“I wonder if a cat or dog has been here,” was Mark’s first thought. Then he remembered that no such animals were aboard the Mermaid.

Something on the floor caught his eye. He stooped and picked it up. It was a slice of bread, but in such shape that the boy stared at it, puzzled as to how it could have become so.

It was flattened out quite thin, but the strangest part of it was that it bore what seemed to be the marks of thumb and fingers from a very large hand. So big, in fact, was the print, that Mark’s hand scarce covered half of it, and, where the bread had been squeezed into a putty like mass (for it was quite fresh) the peculiar markings on the skin of the tips of the fingers were visible.

“It looks as if a giant grabbed this slice of bread,” Mark observed. “There are strange happenings aboard this ship. I wish I knew what they meant.”

He looked all around for the food, thinking perhaps a rat had dragged it off, but there was no trace of it.

Suddenly the boy thought he heard a sound from the big storeroom.

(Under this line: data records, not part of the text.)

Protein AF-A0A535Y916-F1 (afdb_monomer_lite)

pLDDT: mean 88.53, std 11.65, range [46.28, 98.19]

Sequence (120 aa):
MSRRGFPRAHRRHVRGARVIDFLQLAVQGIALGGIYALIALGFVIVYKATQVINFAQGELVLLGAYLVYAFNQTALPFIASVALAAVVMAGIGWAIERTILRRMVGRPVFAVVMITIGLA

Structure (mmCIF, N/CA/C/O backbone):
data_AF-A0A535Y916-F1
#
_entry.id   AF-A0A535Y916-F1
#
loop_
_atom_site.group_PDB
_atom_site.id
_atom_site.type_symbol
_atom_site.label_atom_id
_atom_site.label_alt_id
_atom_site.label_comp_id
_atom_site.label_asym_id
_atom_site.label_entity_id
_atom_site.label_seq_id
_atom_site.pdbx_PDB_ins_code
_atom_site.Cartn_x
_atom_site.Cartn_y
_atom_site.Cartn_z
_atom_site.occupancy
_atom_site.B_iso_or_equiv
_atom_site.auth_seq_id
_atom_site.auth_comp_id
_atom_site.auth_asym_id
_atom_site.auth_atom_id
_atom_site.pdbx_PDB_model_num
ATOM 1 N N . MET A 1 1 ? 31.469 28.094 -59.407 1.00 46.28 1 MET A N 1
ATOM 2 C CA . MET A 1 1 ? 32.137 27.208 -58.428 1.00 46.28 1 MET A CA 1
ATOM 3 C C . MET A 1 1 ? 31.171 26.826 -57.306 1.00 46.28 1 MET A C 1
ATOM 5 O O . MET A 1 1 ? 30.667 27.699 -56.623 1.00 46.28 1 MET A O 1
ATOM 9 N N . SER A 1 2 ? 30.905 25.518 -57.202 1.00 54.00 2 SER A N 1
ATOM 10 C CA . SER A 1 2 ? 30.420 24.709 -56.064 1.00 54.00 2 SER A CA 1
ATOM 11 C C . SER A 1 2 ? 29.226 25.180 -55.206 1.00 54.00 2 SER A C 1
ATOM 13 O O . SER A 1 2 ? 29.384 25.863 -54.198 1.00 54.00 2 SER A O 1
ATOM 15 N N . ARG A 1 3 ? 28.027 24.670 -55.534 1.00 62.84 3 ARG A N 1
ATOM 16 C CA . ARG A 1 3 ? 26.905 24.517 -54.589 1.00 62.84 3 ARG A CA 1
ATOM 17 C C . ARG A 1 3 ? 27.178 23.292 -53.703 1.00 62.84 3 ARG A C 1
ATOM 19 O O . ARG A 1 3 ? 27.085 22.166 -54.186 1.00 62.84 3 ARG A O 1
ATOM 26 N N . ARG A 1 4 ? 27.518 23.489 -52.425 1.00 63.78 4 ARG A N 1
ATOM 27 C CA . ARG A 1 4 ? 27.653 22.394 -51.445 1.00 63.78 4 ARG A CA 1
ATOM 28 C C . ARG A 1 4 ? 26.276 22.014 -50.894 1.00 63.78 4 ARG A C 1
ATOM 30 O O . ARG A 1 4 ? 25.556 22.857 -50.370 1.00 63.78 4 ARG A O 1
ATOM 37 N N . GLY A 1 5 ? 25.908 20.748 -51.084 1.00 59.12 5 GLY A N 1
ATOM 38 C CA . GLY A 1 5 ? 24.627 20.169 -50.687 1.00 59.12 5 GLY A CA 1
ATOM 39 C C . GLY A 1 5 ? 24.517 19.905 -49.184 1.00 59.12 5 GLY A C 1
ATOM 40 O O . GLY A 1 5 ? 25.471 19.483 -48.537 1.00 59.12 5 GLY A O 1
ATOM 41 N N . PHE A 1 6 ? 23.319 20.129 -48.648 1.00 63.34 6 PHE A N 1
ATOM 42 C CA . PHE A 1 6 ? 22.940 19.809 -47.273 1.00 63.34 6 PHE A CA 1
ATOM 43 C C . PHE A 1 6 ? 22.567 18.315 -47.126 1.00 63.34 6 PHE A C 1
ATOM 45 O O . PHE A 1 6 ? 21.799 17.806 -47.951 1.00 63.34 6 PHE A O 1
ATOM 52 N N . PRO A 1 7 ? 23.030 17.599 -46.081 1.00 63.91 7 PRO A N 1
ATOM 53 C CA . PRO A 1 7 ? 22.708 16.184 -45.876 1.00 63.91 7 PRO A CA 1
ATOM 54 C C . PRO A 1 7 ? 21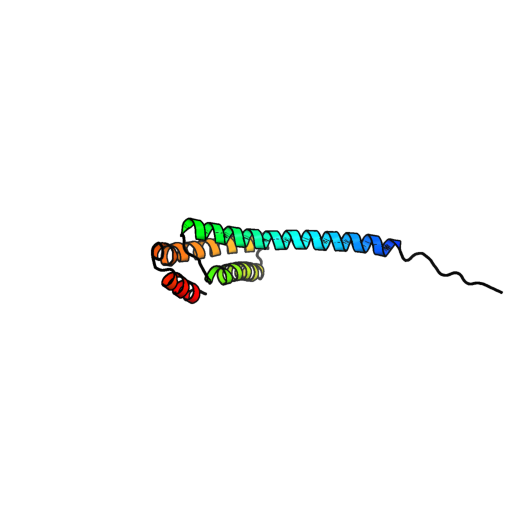.293 15.967 -45.292 1.00 63.91 7 PRO A C 1
ATOM 56 O O . PRO A 1 7 ? 20.942 16.484 -44.235 1.00 63.91 7 PRO A O 1
ATOM 59 N N . ARG A 1 8 ? 20.470 15.148 -45.969 1.00 66.69 8 ARG A N 1
ATOM 60 C CA . ARG A 1 8 ? 19.051 14.843 -45.649 1.00 66.69 8 ARG A CA 1
ATOM 61 C C . ARG A 1 8 ? 18.823 13.596 -44.759 1.00 66.69 8 ARG A C 1
ATOM 63 O O . ARG A 1 8 ? 17.746 13.005 -44.796 1.00 66.69 8 ARG A O 1
ATOM 70 N N . ALA A 1 9 ? 19.787 13.173 -43.940 1.00 59.22 9 ALA A N 1
ATOM 71 C CA . ALA A 1 9 ? 19.722 11.868 -43.254 1.00 59.22 9 ALA A CA 1
ATOM 72 C C . ALA A 1 9 ? 19.047 11.850 -41.857 1.00 59.22 9 ALA A C 1
ATOM 74 O O . ALA A 1 9 ? 18.839 10.780 -41.292 1.00 59.22 9 ALA A O 1
ATOM 75 N N . HIS A 1 10 ? 18.643 12.992 -41.289 1.00 58.12 10 HIS A N 1
ATOM 76 C CA . HIS A 1 10 ? 18.261 13.075 -39.865 1.00 58.12 10 HIS A CA 1
ATOM 77 C C . HIS A 1 10 ? 16.806 12.666 -39.524 1.00 58.12 10 HIS A C 1
ATOM 79 O O . HIS A 1 10 ? 16.429 12.608 -38.359 1.00 58.12 10 HIS A O 1
ATOM 85 N N . ARG A 1 11 ? 15.944 12.367 -40.510 1.00 61.25 11 ARG A N 1
ATOM 86 C CA . ARG A 1 11 ? 14.496 12.159 -40.264 1.00 61.25 11 ARG A CA 1
ATOM 87 C C . ARG A 1 11 ? 14.084 10.749 -39.822 1.00 61.25 11 ARG A C 1
ATOM 89 O O . ARG A 1 11 ? 13.036 10.613 -39.195 1.00 61.25 11 ARG A O 1
ATOM 96 N N . ARG A 1 12 ? 14.847 9.697 -40.145 1.00 60.75 12 ARG A N 1
ATOM 97 C CA . ARG A 1 12 ? 14.436 8.307 -39.836 1.00 60.75 12 ARG A CA 1
ATOM 98 C C . ARG A 1 12 ? 14.637 7.940 -38.363 1.00 60.75 12 ARG A C 1
ATOM 100 O O . ARG A 1 12 ? 13.771 7.285 -37.793 1.00 60.75 12 ARG A O 1
ATOM 107 N N . HIS A 1 13 ? 15.703 8.435 -37.734 1.00 57.81 13 HIS A N 1
ATOM 108 C CA . HIS A 1 13 ? 16.012 8.124 -36.335 1.00 57.81 13 HIS A CA 1
ATOM 109 C C . HIS A 1 13 ? 14.996 8.733 -35.355 1.00 57.81 13 HIS A C 1
ATOM 111 O O . HIS A 1 13 ? 14.602 8.095 -34.383 1.00 57.81 13 HIS A O 1
ATOM 117 N N . VAL A 1 14 ? 14.494 9.928 -35.680 1.00 63.81 14 VAL A N 1
ATOM 118 C CA . VAL A 1 14 ? 13.503 10.659 -34.878 1.00 63.81 14 VAL A CA 1
ATOM 119 C C . VAL A 1 14 ? 12.143 9.949 -34.863 1.00 63.81 14 VAL A C 1
ATOM 121 O O . VAL A 1 14 ? 11.431 10.015 -33.868 1.00 63.81 14 VAL A O 1
ATOM 124 N N . ARG A 1 15 ? 11.759 9.245 -35.939 1.00 69.56 15 ARG A N 1
ATOM 125 C CA . ARG A 1 15 ? 10.471 8.529 -35.988 1.00 69.56 15 ARG A CA 1
ATOM 126 C C . ARG A 1 15 ? 10.488 7.256 -35.140 1.00 69.56 15 ARG A C 1
ATOM 128 O O . ARG A 1 15 ? 9.506 6.995 -34.460 1.00 69.56 15 ARG A O 1
ATOM 135 N N . GLY A 1 16 ? 11.592 6.504 -35.167 1.00 73.19 16 GLY A N 1
ATOM 136 C CA . GLY A 1 16 ? 11.776 5.328 -34.309 1.00 73.19 16 GLY A CA 1
ATOM 137 C C . GLY A 1 16 ? 11.791 5.702 -32.826 1.00 73.19 16 GLY A C 1
ATOM 138 O O . GLY A 1 16 ? 11.070 5.089 -32.048 1.00 73.19 16 GLY A O 1
ATOM 139 N N . ALA A 1 17 ? 12.512 6.773 -32.471 1.00 78.88 17 ALA A N 1
ATOM 140 C CA . ALA A 1 17 ? 12.532 7.310 -31.109 1.00 78.88 17 ALA A CA 1
ATOM 141 C C . ALA A 1 17 ? 11.120 7.666 -30.607 1.00 78.88 17 ALA A C 1
ATOM 143 O O . ALA A 1 17 ? 10.700 7.158 -29.579 1.00 78.88 17 ALA A O 1
ATOM 144 N N . ARG A 1 18 ? 10.318 8.393 -31.402 1.00 87.69 18 ARG A N 1
ATOM 145 C CA . ARG A 1 18 ? 8.934 8.749 -31.020 1.00 87.69 18 ARG A CA 1
ATOM 146 C C . ARG A 1 18 ? 8.017 7.549 -30.780 1.00 87.69 18 ARG A C 1
ATOM 148 O O . ARG A 1 18 ? 7.119 7.634 -29.951 1.00 87.69 18 ARG A O 1
ATOM 155 N N . VAL A 1 19 ? 8.182 6.464 -31.542 1.00 91.50 19 VAL A N 1
ATOM 156 C CA . VAL A 1 19 ? 7.369 5.249 -31.356 1.00 91.50 19 VAL A CA 1
ATOM 157 C C . VAL A 1 19 ? 7.763 4.543 -30.062 1.00 91.50 19 VAL A C 1
ATOM 159 O O . VAL A 1 19 ? 6.884 4.098 -29.330 1.00 91.50 19 VAL A O 1
ATOM 162 N N . ILE A 1 20 ? 9.060 4.481 -29.758 1.00 93.69 20 ILE A N 1
ATOM 163 C CA . ILE A 1 20 ? 9.564 3.916 -28.502 1.00 93.69 20 ILE A CA 1
ATOM 164 C C . ILE A 1 20 ? 9.069 4.749 -27.313 1.00 93.69 20 ILE A C 1
ATOM 166 O O . ILE A 1 20 ? 8.511 4.177 -26.380 1.00 93.69 20 ILE A O 1
ATOM 170 N N . ASP A 1 21 ? 9.168 6.080 -27.390 1.00 94.69 21 ASP A N 1
ATOM 171 C CA . ASP A 1 21 ? 8.679 6.991 -26.347 1.00 94.69 21 ASP A CA 1
ATOM 172 C C . ASP A 1 21 ? 7.175 6.798 -26.102 1.00 94.69 21 ASP A C 1
ATOM 174 O O . ASP A 1 21 ? 6.731 6.663 -24.964 1.00 94.69 21 ASP A O 1
ATOM 178 N N . PHE A 1 22 ? 6.377 6.723 -27.175 1.00 95.44 22 PHE A N 1
ATOM 179 C CA . PHE A 1 22 ? 4.938 6.485 -27.070 1.00 95.44 22 PHE A CA 1
ATOM 180 C C . PHE A 1 22 ? 4.619 5.146 -26.393 1.00 95.44 22 PHE A C 1
ATOM 182 O O . PHE A 1 22 ? 3.775 5.099 -25.499 1.00 95.44 22 PHE A O 1
ATOM 189 N N . LEU A 1 23 ? 5.294 4.063 -26.792 1.00 96.50 23 LEU A N 1
ATOM 190 C CA . LEU A 1 23 ? 5.095 2.743 -26.190 1.00 96.50 23 LEU A CA 1
ATOM 191 C C . LEU A 1 23 ? 5.499 2.730 -24.714 1.00 96.50 23 LEU A C 1
ATOM 193 O O . LEU A 1 23 ? 4.781 2.163 -23.893 1.00 96.50 23 LEU A O 1
ATOM 197 N N . GLN A 1 24 ? 6.601 3.388 -24.361 1.00 96.19 24 GLN A N 1
ATOM 198 C CA . GLN A 1 24 ? 7.042 3.512 -22.976 1.00 96.19 24 GLN A CA 1
ATOM 199 C C . GLN A 1 24 ? 6.014 4.268 -22.125 1.00 96.19 24 GLN A C 1
ATOM 201 O O . GLN A 1 24 ? 5.637 3.781 -21.058 1.00 96.19 24 GLN A O 1
ATOM 206 N N . LEU A 1 25 ? 5.507 5.407 -22.611 1.00 97.12 25 LEU A N 1
ATOM 207 C CA . LEU A 1 25 ? 4.461 6.172 -21.925 1.00 97.12 25 LEU A CA 1
ATOM 208 C C . LEU A 1 25 ? 3.166 5.363 -21.783 1.00 97.12 25 LEU A C 1
ATOM 210 O O . LEU A 1 25 ? 2.541 5.395 -20.725 1.00 97.12 25 LEU A O 1
ATOM 214 N N . ALA A 1 26 ? 2.773 4.616 -22.818 1.00 97.69 26 ALA A N 1
ATOM 215 C CA . ALA A 1 26 ? 1.586 3.768 -22.773 1.00 97.69 26 ALA A CA 1
ATOM 216 C C . ALA A 1 26 ? 1.723 2.663 -21.713 1.00 97.69 26 ALA A C 1
ATOM 218 O O . ALA A 1 26 ? 0.824 2.485 -20.891 1.00 97.69 26 ALA A O 1
ATOM 219 N N . VAL A 1 27 ? 2.861 1.961 -21.678 1.00 97.56 27 VAL A N 1
ATOM 220 C CA . VAL A 1 27 ? 3.132 0.916 -20.677 1.00 97.56 27 VAL A CA 1
ATOM 221 C C . VAL A 1 27 ? 3.184 1.504 -19.267 1.00 97.56 27 VAL A C 1
ATOM 223 O O . VAL A 1 27 ? 2.580 0.947 -18.353 1.00 97.56 27 VAL A O 1
ATOM 226 N N . GLN A 1 28 ? 3.841 2.650 -19.083 1.00 97.56 28 GLN A N 1
ATOM 227 C CA . GLN A 1 28 ? 3.905 3.326 -17.787 1.00 97.56 28 GLN A CA 1
ATOM 228 C C . GLN A 1 28 ? 2.520 3.798 -17.321 1.00 97.56 28 GLN A C 1
ATOM 230 O O . GLN A 1 28 ? 2.183 3.644 -16.148 1.00 97.56 28 GLN A O 1
ATOM 235 N N . GLY A 1 29 ? 1.696 4.312 -18.237 1.00 97.94 29 GLY A N 1
ATOM 236 C CA . GLY A 1 29 ? 0.315 4.702 -17.962 1.00 97.94 29 GLY A CA 1
ATOM 237 C C . GLY A 1 29 ? -0.556 3.516 -17.548 1.00 97.94 29 GLY A C 1
ATOM 238 O O . GLY A 1 29 ? -1.292 3.618 -16.570 1.00 97.94 29 GLY A O 1
ATOM 239 N N . ILE A 1 30 ? -0.430 2.372 -18.229 1.00 98.19 30 ILE A N 1
ATOM 240 C CA . ILE A 1 30 ? -1.137 1.136 -17.859 1.00 98.19 30 ILE A CA 1
ATOM 241 C C . ILE A 1 30 ? -0.662 0.628 -16.494 1.00 98.19 30 ILE A C 1
ATOM 243 O O . ILE A 1 30 ? -1.490 0.257 -15.665 1.00 98.19 30 ILE A O 1
ATOM 247 N N . ALA A 1 31 ? 0.647 0.643 -16.231 1.00 96.81 31 ALA A N 1
ATOM 248 C CA . ALA A 1 31 ? 1.201 0.210 -14.951 1.00 96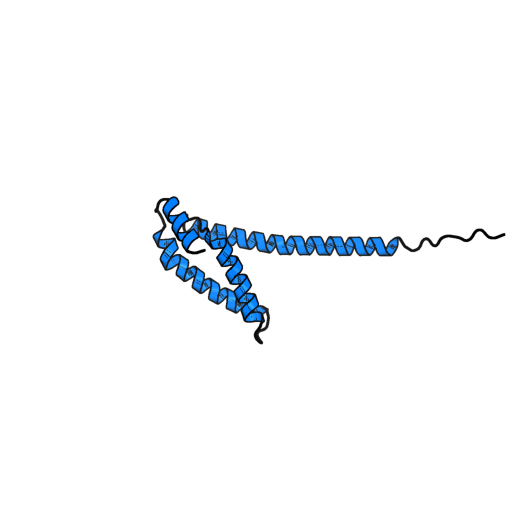.81 31 ALA A CA 1
ATOM 249 C C . ALA A 1 31 ? 0.699 1.083 -13.787 1.00 96.81 31 ALA A C 1
ATOM 251 O O . ALA A 1 31 ? 0.182 0.558 -12.801 1.00 96.81 31 ALA A O 1
ATOM 252 N N . LEU A 1 32 ? 0.779 2.412 -13.918 1.00 97.31 32 LEU A N 1
ATOM 253 C CA . LEU A 1 32 ? 0.275 3.354 -12.911 1.00 97.31 32 LEU A CA 1
ATOM 254 C C . LEU A 1 32 ? -1.247 3.270 -12.754 1.00 97.31 32 LEU A C 1
ATOM 256 O O . LEU A 1 32 ? -1.751 3.229 -11.633 1.00 97.31 32 LEU A O 1
ATOM 260 N N . GLY A 1 33 ? -1.977 3.183 -13.867 1.00 97.94 33 GLY A N 1
ATOM 261 C CA . GLY A 1 33 ? -3.425 2.994 -13.864 1.00 97.94 33 GLY A CA 1
ATOM 262 C C . GLY A 1 33 ? -3.833 1.700 -13.162 1.00 97.94 33 GLY A C 1
ATOM 263 O O . GLY A 1 33 ? -4.783 1.704 -12.385 1.00 97.94 33 GLY A O 1
ATOM 264 N N . GLY A 1 34 ? -3.079 0.616 -13.361 1.00 97.31 34 GLY A N 1
ATOM 265 C CA . GLY A 1 34 ? -3.267 -0.653 -12.660 1.00 97.31 34 GLY A CA 1
ATOM 266 C C . GLY A 1 34 ? -3.070 -0.524 -11.150 1.00 97.31 34 GLY A C 1
ATOM 267 O O . GLY A 1 34 ? -3.899 -1.010 -10.385 1.00 97.31 34 GLY A O 1
ATOM 268 N N . ILE A 1 35 ? -2.031 0.193 -10.710 1.00 94.88 35 ILE A N 1
ATOM 269 C CA . ILE A 1 35 ? -1.802 0.471 -9.283 1.00 94.88 35 ILE A CA 1
ATOM 270 C C . ILE A 1 35 ? -2.987 1.246 -8.692 1.00 94.88 35 ILE A C 1
ATOM 272 O O . ILE A 1 35 ? -3.538 0.837 -7.669 1.00 94.88 35 ILE A O 1
ATOM 276 N N . TYR A 1 36 ? -3.437 2.318 -9.349 1.00 95.50 36 TYR A N 1
ATOM 277 C CA . TYR A 1 36 ? -4.584 3.097 -8.873 1.00 95.50 36 TYR A CA 1
ATOM 278 C C . TYR A 1 36 ? -5.892 2.302 -8.893 1.00 95.50 36 TYR A C 1
ATOM 280 O O . TYR A 1 36 ? -6.682 2.410 -7.955 1.00 95.50 36 TYR A O 1
ATOM 288 N N . ALA A 1 37 ? -6.106 1.460 -9.906 1.00 97.56 37 ALA A N 1
ATOM 289 C CA . ALA A 1 37 ? -7.263 0.576 -9.977 1.00 97.56 37 ALA A CA 1
ATOM 290 C C . ALA A 1 37 ? -7.273 -0.440 -8.825 1.00 97.56 37 ALA A C 1
ATOM 292 O O . ALA A 1 37 ? -8.319 -0.654 -8.215 1.00 97.56 37 ALA A O 1
ATOM 293 N N . LEU A 1 38 ? -6.121 -1.023 -8.481 1.00 95.06 38 LEU A N 1
ATOM 294 C CA . LEU A 1 38 ? -5.994 -1.941 -7.346 1.00 95.06 38 LEU A CA 1
ATOM 295 C C . LEU A 1 38 ? -6.225 -1.236 -6.004 1.00 95.06 38 LEU A C 1
ATOM 297 O O . LEU A 1 38 ? -6.932 -1.774 -5.151 1.00 95.06 38 LEU A O 1
ATOM 301 N N . ILE A 1 39 ? -5.690 -0.024 -5.824 1.00 94.81 39 ILE A N 1
ATOM 302 C CA . ILE A 1 39 ? -5.927 0.785 -4.618 1.00 94.81 39 ILE A CA 1
ATOM 303 C C . ILE A 1 39 ? -7.422 1.100 -4.472 1.00 94.81 39 ILE A C 1
ATOM 305 O O . ILE A 1 39 ? -8.000 0.885 -3.403 1.00 94.81 39 ILE A O 1
ATOM 309 N N . ALA A 1 40 ? -8.065 1.553 -5.553 1.00 95.75 40 ALA A N 1
ATOM 310 C CA . ALA A 1 40 ? -9.496 1.837 -5.572 1.00 95.75 40 ALA A CA 1
ATOM 311 C C . ALA A 1 40 ? -10.328 0.578 -5.283 1.00 95.75 40 ALA A C 1
ATOM 313 O O . ALA A 1 40 ? -11.261 0.625 -4.482 1.00 95.75 40 ALA A O 1
ATOM 314 N N . LEU A 1 41 ? -9.966 -0.562 -5.878 1.00 96.25 41 LEU A N 1
ATOM 315 C CA . LEU A 1 41 ? -10.631 -1.840 -5.636 1.00 96.25 41 LEU A CA 1
ATOM 316 C C . LEU A 1 41 ? -10.527 -2.261 -4.164 1.00 96.25 41 LEU A C 1
ATOM 318 O O . LEU A 1 41 ? -11.536 -2.641 -3.572 1.00 96.25 41 LEU A O 1
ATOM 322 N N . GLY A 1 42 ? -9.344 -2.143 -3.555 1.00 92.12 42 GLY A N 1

He was almost sure he heard something moving in there. He started toward the door when he was stopped by hearing the professor’s voice call:

“Don’t open that door, Mark. Have I not told you that place must not be entered?”

“I thought I heard some one in there,” Mark replied.

“There is nothing in there but some apparatus of mine,” Mr. Henderson said. “I want no one to see it. What is the matter?”

Mark explained matters to the scientist, who had, as he said later, arisen on hearing the boy moving about.